▶ **DATA RECORDS**:

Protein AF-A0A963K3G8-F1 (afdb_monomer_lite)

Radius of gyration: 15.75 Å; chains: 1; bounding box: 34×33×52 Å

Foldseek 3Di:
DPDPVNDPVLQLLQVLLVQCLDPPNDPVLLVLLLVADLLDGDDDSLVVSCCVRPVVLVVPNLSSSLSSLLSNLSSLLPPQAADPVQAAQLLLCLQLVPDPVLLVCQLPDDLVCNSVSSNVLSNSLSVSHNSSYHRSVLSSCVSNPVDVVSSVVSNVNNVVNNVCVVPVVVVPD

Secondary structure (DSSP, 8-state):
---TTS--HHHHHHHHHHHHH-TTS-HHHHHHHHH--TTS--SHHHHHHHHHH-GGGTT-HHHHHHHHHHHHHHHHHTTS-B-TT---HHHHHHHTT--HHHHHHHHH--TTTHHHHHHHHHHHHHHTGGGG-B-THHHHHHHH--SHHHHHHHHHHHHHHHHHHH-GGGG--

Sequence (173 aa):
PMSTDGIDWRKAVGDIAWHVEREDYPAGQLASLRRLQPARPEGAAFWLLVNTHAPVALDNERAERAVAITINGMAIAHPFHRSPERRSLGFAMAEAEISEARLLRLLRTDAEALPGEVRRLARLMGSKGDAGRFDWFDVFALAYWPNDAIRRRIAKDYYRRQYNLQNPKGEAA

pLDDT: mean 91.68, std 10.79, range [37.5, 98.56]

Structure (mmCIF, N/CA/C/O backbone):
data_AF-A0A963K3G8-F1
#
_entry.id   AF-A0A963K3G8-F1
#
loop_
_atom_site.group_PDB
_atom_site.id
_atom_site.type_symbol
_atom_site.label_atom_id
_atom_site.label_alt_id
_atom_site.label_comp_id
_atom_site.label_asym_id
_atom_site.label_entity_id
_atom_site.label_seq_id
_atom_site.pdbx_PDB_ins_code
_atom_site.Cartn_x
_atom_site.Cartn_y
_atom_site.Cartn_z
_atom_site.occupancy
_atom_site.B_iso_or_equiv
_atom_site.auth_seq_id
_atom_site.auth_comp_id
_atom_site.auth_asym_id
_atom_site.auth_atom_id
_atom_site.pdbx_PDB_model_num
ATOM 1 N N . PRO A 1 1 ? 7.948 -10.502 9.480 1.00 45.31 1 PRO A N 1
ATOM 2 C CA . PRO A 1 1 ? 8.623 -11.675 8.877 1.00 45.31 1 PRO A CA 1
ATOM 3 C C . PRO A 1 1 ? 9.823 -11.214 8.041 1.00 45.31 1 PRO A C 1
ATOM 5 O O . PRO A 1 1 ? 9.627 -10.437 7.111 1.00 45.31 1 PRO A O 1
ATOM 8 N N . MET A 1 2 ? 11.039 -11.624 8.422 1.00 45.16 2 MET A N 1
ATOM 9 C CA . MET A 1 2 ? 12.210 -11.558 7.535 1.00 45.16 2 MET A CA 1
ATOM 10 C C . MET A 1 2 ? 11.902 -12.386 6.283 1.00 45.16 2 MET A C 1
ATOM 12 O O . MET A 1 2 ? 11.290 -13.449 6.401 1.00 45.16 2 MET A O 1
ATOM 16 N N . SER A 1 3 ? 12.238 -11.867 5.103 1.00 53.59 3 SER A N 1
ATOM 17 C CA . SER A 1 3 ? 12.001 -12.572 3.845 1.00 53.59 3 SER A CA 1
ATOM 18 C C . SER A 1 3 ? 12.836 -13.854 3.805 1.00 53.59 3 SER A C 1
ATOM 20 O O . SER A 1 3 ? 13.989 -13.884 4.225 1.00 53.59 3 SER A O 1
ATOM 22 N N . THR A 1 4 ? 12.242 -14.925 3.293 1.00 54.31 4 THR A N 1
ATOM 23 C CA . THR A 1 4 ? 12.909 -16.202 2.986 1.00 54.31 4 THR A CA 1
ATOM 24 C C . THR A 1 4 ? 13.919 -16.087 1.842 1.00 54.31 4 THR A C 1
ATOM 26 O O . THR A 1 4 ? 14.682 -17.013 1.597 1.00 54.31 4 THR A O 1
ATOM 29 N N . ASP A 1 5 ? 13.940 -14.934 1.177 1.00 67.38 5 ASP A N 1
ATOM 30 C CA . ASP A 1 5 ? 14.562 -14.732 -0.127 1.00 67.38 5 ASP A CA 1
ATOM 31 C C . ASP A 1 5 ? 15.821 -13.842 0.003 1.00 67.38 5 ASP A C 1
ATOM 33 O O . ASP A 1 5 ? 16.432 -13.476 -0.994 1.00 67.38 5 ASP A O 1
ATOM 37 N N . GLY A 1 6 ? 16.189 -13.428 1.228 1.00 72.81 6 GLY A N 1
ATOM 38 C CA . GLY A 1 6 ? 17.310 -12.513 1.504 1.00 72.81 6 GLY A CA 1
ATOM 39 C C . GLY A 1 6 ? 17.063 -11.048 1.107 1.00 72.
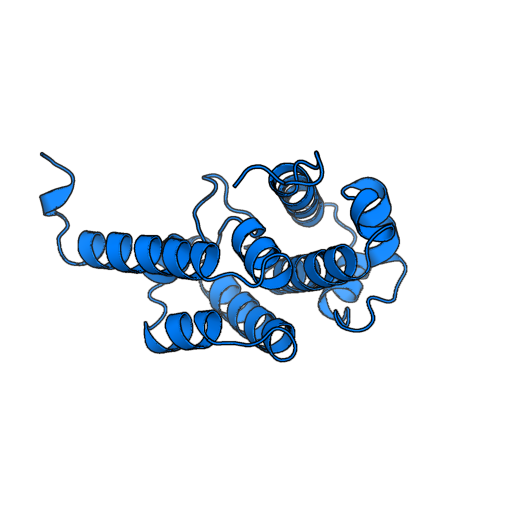81 6 GLY A C 1
ATOM 40 O O . GLY A 1 6 ? 17.922 -10.196 1.315 1.00 72.81 6 GLY A O 1
ATOM 41 N N . ILE A 1 7 ? 15.884 -10.738 0.563 1.00 82.12 7 ILE A N 1
ATOM 42 C CA . ILE A 1 7 ? 15.510 -9.416 0.048 1.00 82.12 7 ILE A CA 1
ATOM 43 C C . ILE A 1 7 ? 14.821 -8.586 1.135 1.00 82.12 7 ILE A C 1
ATOM 45 O O . ILE A 1 7 ? 13.786 -8.992 1.673 1.00 82.12 7 ILE A O 1
ATOM 49 N N . ASP A 1 8 ? 15.309 -7.378 1.410 1.00 90.25 8 ASP A N 1
ATOM 50 C CA . ASP A 1 8 ? 14.573 -6.419 2.242 1.00 90.25 8 ASP A CA 1
ATOM 51 C C . ASP A 1 8 ? 13.460 -5.731 1.431 1.00 90.25 8 ASP A C 1
ATOM 53 O O . ASP A 1 8 ? 13.581 -4.600 0.956 1.00 90.25 8 ASP A O 1
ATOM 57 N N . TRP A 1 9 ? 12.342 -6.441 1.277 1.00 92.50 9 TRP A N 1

▶ **WHAT TO PRODUCE**:
The answer should consist only of the lines from the line with "ATOM 30 C CA" through the last line of the data, repeated exactly; pictures stay out.

▶ **ANSWER SECTION**:
ATOM 30 C CA . ASP A 1 5 ? 14.562 -14.732 -0.127 1.00 67.38 5 ASP A CA 1
ATOM 31 C C . ASP A 1 5 ? 15.821 -13.842 0.003 1.00 67.38 5 ASP A C 1
ATOM 33 O O . ASP A 1 5 ? 16.432 -13.476 -0.994 1.00 67.38 5 ASP A O 1
ATOM 37 N N . GLY A 1 6 ? 16.189 -13.428 1.228 1.00 72.81 6 GLY A N 1
ATOM 38 C CA . GLY A 1 6 ? 17.310 -12.513 1.504 1.00 72.81 6 GLY A CA 1
ATOM 39 C C . GLY A 1 6 ? 17.063 -11.048 1.107 1.00 72.
81 6 GLY A C 1
ATOM 40 O O . GLY A 1 6 ? 17.922 -10.196 1.315 1.00 72.81 6 GLY A O 1
ATOM 41 N N . ILE A 1 7 ? 15.884 -10.738 0.563 1.00 82.12 7 ILE A N 1
ATOM 42 C CA . ILE A 1 7 ? 15.510 -9.416 0.048 1.00 82.12 7 ILE A CA 1
ATOM 43 C C . ILE A 1 7 ? 14.821 -8.586 1.135 1.00 82.12 7 ILE A C 1
ATOM 45 O O . ILE A 1 7 ? 13.786 -8.992 1.673 1.00 82.12 7 ILE A O 1
ATOM 49 N N . ASP A 1 8 ? 15.309 -7.378 1.410 1.00 90.25 8 ASP A N 1
ATOM 50 C CA . ASP A 1 8 ? 14.573 -6.419 2.242 1.00 90.25 8 ASP A CA 1
ATOM 51 C C . ASP A 1 8 ? 13.460 -5.731 1.431 1.00 90.25 8 ASP A C 1
ATOM 53 O O . ASP A 1 8 ? 13.581 -4.600 0.956 1.00 90.25 8 ASP A O 1
ATOM 57 N N . TRP A 1 9 ? 12.342 -6.441 1.277 1.00 92.50 9 TRP A N 1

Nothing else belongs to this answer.